Faltan dos horas
para mi vuelo Roma-Adís Abeba. Hay gente en el aeropuerto de Fiumicino, pero no
se ven aglomeraciones. No son muchos los que vuelan a estas horas nocturnas. Regreso a África
después del viaje a Kenia del pasado mes de noviembre; pero esta vez a la región occidental. Mientras compruebo la temperatura en Malabo (29 grados a esta hora de la noche),
veo en Internet que buena parte de España está cubierta de nieve. Son los
contrastes de la vida. Yo llevo mucho mejor el frío que el calor, pero no está
en mi mano elegir el tiempo que hace. Mientras espero con paciencia el embarque,
me viene el recuerdo del P. Joan
Sidera, que murió ayer en Barcelona con 99 años y que ha sido enterrado
hoy. Le faltaba poco más de un mes para cumplir un siglo. Era el más anciano de
los claretianos. Fue compañero de muchos de los mártires que fueron beatificados
el pasado mes de octubre. Con él se cierra una etapa de nuestra historia. Tuve
oportunidad de acompañarlo el año pasado cuando celebró los 75 años de
ordenación sacerdotal. Pocos presbíteros llegan a ese aniversario.

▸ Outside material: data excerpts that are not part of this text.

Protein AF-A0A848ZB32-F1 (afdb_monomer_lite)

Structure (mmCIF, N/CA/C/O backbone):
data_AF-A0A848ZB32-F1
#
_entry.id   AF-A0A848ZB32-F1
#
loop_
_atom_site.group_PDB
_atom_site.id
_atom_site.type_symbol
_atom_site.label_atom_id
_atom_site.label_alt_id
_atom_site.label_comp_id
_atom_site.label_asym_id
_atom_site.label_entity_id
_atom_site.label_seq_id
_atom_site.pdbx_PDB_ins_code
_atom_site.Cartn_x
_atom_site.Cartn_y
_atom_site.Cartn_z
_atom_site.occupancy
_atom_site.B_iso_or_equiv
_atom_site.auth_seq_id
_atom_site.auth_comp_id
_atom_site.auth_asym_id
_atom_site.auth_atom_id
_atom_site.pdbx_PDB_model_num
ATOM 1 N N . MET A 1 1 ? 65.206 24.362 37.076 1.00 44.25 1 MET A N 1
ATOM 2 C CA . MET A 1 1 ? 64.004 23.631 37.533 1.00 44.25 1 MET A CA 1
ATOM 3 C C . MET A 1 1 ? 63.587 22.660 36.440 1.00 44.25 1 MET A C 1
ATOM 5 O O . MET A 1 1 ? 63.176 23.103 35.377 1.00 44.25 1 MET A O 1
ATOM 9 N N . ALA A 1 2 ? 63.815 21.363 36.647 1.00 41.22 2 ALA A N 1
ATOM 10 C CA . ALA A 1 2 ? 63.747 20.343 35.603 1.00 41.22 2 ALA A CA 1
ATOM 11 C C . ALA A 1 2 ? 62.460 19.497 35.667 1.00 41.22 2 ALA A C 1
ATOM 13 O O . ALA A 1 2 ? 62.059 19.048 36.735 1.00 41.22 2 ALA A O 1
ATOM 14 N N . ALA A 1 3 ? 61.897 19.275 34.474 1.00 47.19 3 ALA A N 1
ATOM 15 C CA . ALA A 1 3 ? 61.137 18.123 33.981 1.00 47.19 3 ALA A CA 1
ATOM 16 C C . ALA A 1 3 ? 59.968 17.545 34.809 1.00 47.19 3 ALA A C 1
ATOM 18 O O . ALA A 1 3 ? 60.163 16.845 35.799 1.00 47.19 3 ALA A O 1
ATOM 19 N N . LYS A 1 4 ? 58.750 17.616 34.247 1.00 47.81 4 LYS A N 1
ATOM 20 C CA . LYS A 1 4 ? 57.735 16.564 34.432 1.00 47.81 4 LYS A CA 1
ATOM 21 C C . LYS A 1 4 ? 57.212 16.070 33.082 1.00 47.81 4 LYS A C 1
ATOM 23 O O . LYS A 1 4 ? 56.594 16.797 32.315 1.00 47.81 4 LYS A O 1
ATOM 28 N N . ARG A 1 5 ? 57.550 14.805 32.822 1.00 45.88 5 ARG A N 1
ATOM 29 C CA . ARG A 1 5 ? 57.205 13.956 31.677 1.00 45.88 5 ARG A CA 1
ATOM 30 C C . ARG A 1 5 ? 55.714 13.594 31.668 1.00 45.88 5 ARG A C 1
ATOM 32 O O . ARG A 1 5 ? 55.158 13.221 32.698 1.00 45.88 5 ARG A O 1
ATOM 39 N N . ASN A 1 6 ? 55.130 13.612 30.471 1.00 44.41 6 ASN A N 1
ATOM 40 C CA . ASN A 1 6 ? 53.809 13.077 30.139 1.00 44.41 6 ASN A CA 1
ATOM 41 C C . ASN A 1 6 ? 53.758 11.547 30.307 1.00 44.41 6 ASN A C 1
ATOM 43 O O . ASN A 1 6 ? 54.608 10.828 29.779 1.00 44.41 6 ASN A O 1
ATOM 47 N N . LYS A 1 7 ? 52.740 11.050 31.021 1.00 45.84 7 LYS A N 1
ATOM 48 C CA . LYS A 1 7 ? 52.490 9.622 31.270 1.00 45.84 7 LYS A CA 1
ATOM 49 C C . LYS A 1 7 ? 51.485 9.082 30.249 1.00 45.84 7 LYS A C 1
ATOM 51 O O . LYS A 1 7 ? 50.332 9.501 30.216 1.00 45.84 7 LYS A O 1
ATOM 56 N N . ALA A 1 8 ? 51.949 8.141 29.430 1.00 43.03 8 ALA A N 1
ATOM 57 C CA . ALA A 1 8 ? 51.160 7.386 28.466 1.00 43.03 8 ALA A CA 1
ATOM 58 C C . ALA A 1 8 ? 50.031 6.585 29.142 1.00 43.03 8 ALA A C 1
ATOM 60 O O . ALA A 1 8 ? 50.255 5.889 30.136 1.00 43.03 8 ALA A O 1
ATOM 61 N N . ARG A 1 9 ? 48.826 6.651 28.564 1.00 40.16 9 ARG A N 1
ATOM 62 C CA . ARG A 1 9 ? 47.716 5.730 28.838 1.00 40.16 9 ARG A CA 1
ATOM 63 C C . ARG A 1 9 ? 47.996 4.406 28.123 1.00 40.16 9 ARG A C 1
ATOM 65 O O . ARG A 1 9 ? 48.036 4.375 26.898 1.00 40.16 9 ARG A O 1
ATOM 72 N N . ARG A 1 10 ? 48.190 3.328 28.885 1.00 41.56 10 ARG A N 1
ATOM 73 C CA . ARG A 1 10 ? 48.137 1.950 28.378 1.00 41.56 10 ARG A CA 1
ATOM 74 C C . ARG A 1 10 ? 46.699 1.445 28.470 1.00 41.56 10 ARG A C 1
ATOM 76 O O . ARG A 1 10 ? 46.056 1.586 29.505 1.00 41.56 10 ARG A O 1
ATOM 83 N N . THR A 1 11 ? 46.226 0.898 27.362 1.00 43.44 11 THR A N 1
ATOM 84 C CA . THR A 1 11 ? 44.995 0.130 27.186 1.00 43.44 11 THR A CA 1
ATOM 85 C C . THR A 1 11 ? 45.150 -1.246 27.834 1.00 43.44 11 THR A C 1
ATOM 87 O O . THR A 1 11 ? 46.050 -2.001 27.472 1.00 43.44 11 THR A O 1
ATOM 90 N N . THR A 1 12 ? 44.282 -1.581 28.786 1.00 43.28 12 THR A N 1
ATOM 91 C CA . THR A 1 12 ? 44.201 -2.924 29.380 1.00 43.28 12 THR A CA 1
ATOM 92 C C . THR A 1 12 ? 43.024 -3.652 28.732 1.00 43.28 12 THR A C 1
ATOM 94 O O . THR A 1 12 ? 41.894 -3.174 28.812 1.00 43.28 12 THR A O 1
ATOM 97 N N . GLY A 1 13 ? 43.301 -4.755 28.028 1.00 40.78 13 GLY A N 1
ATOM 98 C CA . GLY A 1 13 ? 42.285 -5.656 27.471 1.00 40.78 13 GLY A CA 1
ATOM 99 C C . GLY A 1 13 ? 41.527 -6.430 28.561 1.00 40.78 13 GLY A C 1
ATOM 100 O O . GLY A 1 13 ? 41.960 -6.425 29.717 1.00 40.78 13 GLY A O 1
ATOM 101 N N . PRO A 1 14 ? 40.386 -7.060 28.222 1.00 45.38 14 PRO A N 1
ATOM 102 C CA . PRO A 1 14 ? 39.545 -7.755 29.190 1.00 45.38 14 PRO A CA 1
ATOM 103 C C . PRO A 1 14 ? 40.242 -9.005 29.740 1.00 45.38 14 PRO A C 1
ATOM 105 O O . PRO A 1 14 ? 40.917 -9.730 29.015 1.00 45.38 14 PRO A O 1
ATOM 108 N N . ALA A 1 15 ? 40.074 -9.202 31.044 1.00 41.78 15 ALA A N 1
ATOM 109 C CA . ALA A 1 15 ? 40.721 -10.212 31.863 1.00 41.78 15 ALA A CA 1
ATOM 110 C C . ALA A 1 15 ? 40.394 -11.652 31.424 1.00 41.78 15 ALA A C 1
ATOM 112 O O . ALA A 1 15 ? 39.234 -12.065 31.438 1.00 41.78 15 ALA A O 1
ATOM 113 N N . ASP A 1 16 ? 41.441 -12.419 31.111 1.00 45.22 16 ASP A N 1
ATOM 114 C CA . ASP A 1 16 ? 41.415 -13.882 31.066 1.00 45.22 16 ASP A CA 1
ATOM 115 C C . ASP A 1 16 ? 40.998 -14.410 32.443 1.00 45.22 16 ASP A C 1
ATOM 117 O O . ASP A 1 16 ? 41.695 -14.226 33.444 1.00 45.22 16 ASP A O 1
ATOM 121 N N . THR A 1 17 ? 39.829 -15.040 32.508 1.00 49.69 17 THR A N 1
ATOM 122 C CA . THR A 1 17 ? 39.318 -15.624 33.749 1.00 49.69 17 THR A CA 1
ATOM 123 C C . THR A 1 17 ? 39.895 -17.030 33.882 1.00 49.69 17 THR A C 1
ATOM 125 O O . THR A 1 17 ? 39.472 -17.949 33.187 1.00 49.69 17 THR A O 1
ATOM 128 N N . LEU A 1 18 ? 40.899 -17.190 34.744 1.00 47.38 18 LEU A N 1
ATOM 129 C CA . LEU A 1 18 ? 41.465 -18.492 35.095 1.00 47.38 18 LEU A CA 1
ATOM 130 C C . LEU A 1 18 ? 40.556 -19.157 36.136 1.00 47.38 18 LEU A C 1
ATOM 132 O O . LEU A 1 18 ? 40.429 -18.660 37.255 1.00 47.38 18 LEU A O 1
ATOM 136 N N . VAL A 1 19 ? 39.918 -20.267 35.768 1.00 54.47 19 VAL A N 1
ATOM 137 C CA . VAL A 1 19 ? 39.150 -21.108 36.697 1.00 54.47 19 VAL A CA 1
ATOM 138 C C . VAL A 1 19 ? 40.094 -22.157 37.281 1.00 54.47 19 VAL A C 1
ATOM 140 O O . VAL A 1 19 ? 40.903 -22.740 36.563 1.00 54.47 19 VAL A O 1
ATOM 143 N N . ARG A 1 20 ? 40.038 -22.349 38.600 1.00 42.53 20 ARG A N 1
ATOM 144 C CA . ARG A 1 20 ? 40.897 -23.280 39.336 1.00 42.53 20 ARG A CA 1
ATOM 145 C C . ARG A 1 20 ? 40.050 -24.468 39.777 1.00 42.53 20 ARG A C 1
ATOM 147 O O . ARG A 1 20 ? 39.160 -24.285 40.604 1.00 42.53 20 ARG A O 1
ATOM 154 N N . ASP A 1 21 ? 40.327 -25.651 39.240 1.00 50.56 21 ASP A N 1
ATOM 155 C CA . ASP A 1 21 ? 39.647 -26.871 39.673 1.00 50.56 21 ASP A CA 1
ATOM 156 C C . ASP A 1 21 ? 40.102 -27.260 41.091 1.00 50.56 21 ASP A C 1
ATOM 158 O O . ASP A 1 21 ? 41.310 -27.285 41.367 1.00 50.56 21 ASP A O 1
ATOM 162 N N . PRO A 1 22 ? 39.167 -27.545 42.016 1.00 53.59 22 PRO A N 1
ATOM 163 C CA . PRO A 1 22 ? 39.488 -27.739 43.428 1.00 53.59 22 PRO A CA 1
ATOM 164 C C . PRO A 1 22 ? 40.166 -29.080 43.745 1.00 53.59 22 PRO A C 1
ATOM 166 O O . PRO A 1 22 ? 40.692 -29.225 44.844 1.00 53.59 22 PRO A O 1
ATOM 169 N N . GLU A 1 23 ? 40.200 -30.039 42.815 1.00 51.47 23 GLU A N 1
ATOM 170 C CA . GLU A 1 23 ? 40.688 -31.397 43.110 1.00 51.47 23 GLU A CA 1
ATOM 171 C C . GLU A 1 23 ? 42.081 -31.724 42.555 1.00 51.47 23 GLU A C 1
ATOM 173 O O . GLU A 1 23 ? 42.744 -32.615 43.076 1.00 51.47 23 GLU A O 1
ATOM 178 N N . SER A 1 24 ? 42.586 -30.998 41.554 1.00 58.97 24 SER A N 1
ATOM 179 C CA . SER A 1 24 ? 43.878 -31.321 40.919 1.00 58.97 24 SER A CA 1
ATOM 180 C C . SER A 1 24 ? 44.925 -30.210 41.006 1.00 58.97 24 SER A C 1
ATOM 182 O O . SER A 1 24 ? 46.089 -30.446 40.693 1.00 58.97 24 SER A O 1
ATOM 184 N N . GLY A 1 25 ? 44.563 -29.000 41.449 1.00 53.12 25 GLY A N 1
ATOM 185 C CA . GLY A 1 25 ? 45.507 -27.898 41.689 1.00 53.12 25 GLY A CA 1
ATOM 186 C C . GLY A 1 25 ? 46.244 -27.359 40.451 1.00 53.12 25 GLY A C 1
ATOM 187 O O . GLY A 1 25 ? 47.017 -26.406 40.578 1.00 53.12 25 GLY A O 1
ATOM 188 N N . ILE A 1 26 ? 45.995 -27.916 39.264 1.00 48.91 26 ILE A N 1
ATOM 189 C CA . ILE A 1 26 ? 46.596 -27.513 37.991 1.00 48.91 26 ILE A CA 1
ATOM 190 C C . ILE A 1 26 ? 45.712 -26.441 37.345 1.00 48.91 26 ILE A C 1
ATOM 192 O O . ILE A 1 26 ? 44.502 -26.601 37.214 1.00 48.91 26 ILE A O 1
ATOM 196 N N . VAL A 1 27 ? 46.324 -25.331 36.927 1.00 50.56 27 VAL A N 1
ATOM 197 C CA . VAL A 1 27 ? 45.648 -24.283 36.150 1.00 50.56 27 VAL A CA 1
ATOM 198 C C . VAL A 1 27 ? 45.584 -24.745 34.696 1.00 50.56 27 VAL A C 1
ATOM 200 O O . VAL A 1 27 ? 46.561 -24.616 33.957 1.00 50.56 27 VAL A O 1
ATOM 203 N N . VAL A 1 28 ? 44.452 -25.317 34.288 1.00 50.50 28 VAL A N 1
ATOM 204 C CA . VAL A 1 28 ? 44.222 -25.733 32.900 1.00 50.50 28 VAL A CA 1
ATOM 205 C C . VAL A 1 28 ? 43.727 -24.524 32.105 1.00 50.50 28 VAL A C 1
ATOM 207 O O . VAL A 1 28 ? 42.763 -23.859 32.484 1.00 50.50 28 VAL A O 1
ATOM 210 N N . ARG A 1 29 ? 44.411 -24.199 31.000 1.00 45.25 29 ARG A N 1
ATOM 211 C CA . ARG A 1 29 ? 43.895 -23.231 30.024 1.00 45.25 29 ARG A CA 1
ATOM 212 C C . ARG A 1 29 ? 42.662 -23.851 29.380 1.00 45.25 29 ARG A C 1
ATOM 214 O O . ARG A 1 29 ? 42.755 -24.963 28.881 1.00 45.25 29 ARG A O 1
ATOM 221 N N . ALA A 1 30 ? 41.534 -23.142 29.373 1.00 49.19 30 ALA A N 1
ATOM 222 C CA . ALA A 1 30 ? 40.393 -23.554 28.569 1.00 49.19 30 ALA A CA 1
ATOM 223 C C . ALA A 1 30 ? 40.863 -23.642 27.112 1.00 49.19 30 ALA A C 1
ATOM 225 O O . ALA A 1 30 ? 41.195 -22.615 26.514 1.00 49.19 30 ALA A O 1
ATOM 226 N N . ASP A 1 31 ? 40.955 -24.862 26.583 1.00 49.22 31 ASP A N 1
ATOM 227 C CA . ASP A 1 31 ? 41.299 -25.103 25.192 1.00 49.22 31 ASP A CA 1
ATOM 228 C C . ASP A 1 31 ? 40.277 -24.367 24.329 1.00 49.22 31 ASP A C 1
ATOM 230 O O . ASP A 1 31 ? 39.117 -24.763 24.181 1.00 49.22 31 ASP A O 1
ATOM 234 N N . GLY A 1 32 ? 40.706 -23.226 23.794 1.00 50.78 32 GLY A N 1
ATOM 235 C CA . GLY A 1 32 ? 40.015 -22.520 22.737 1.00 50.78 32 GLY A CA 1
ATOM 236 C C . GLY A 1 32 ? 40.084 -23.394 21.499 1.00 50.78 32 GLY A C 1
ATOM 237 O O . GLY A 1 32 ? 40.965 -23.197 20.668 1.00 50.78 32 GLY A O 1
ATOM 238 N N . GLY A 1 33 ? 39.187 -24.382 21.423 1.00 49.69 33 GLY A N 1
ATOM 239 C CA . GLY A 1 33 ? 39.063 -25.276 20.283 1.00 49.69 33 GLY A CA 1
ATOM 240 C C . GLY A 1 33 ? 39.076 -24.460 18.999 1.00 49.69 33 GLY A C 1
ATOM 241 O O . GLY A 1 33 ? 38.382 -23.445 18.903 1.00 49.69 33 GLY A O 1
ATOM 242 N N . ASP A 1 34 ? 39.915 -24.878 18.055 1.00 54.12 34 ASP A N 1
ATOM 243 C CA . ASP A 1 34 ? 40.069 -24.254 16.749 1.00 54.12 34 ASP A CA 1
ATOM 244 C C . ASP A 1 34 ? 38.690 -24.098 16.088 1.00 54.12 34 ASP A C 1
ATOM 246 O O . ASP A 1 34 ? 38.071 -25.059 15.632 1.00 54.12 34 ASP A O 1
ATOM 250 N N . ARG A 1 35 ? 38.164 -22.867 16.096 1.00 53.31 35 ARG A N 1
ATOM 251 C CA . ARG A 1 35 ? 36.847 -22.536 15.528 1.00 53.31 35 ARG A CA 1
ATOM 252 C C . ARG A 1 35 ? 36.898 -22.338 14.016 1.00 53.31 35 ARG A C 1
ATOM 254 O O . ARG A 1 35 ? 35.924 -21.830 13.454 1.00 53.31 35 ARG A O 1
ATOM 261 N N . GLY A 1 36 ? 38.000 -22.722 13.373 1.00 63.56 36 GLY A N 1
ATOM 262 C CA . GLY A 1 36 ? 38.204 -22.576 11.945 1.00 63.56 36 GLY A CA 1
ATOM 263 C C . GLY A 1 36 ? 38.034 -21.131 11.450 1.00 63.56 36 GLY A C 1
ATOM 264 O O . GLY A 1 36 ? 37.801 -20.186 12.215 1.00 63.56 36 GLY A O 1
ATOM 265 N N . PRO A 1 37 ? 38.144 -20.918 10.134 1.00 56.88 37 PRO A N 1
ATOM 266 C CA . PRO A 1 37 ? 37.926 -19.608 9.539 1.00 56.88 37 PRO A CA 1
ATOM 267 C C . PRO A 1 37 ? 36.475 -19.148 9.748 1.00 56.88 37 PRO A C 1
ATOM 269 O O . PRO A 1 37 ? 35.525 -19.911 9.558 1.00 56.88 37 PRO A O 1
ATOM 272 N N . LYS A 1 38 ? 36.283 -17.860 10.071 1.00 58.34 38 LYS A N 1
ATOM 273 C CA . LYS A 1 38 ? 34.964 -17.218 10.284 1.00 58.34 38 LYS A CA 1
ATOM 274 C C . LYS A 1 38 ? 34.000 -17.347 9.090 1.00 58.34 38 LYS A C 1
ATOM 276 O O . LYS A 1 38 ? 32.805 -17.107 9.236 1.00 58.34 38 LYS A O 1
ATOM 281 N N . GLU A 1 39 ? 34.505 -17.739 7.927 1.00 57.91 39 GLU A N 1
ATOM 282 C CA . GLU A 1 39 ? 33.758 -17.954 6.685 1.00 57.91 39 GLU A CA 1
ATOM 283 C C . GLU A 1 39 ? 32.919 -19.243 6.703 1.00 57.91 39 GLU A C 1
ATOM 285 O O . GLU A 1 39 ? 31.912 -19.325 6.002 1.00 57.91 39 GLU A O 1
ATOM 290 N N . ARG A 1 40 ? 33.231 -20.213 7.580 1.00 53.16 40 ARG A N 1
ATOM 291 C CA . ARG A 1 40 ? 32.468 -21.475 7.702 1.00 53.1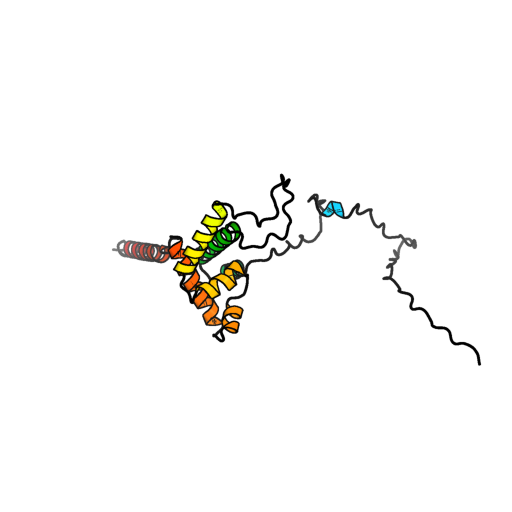6 40 ARG A CA 1
ATOM 292 C C . ARG A 1 40 ? 30.997 -21.248 8.085 1.00 53.16 40 ARG A C 1
ATOM 294 O O . ARG A 1 40 ? 30.113 -21.991 7.673 1.00 53.16 40 ARG A O 1
ATOM 301 N N . TRP A 1 41 ? 30.720 -20.158 8.798 1.00 49.62 41 TRP A N 1
ATOM 302 C CA . TRP A 1 41 ? 29.388 -19.758 9.268 1.00 49.62 41 TRP A CA 1
ATOM 303 C C . TRP A 1 41 ? 28.491 -19.178 8.163 1.00 49.62 41 TRP A C 1
ATOM 305 O O . TRP A 1 41 ? 27.313 -18.917 8.403 1.00 49.62 41 TRP A O 1
ATOM 315 N N . GLN A 1 42 ? 29.032 -18.957 6.960 1.00 54.97 42 GLN A N 1
ATOM 316 C CA . GLN A 1 42 ? 28.307 -18.350 5.839 1.00 54.97 42 GLN A CA 1
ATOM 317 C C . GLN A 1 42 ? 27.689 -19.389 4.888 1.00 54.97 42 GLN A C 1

Desde que se
jubiló como profesor de química, dedicó más de 30 años a la investigación sobre
san Antonio María Claret. Se puede decir que nunca dejó de trabajar. Murió con
las botas puestas.
El P. Joan Sidera
era un hombre física y mentalmente fuerte. Pero no es suficiente esta fortaleza
para explicar su longevidad y su enorme capacidad de trabajo. Alguien que llega
a ese nivel necesita bastante más que una buena salud. Era un hombre de recia
espiritualidad, forjado en tiempos duros. Le resultaba difícil comprender la
blandura con la que a veces vivimos hoy la fe. Pero su capacidad crítica fue
cediendo paso a una gran ternura, escondida en los pliegues de su personalidad
austera. Una vez le oí decir a un gerontólogo que los mayores se dividen en dos
grandes categorías: los viejos cascarrabias (en realidad, utilizó una palabra
malsonante) y los ancianos venerables. El P. Sidera tal vez tuvo algo de la
primera categoría en algunas fases de su vida, pero la segunda acabó
imponiéndose. Fue un anciano venerable y sabio. Contemplando su trayectoria,
comprendo mejor que sicut vita finis ita;
es decir, que morimos como vivimos. Alguien que fue capaz de mantenerse
fiel a su vocación en tiempos de persecuciones no puede morir mal. Su muerte no
ha sido un accidente inesperado, sino la culminación de una vida entregada, una
verdadera eucaristía.
Necesitamos
personas así para seguir creyendo que la fe no es algo absurdo, que es posible
llegar hasta el final de la existencia sin perder la confianza en Dios, que uno puede ser científico (él era químico) y profundamete creyente. Creer
con cien años, después de haber vivido tanto, nos cura de las insolencias
juveniles, de la autosuficiencia adulta, nos devuelve la seriedad de la vida. Confieso que mis grandes maestros son los
niños y los ancianos. Lo repito con frecuencia. Algunos no me creen. Les parece una boutade, pero es la pura verdad. La razón es sencilla: son los
más sensibles al misterio de la vida, o sea, a Dios. Los adultos nos creemos más
racionales, más críticos, más entendidos, pero casi siempre dejamos escapar lo
esencial, se nos escurre entre las manos. Estoy seguro de que el buen P. Joan
debe de estar sonriendo al leer estas notas escritas como a hurtadillas, con
nocturnidad, en el anonimato de un aeropuerto. A él le pido que me acompañe en
esta nueva aventura que hoy emprendo. A Dios le doy gracias a Dios por el testimonio de fe y de entrega del P. Joan hasta el final.
Gonzalo, gracias por compartir la vida del P. Joan Sidera y me uno a tu acción de gracias.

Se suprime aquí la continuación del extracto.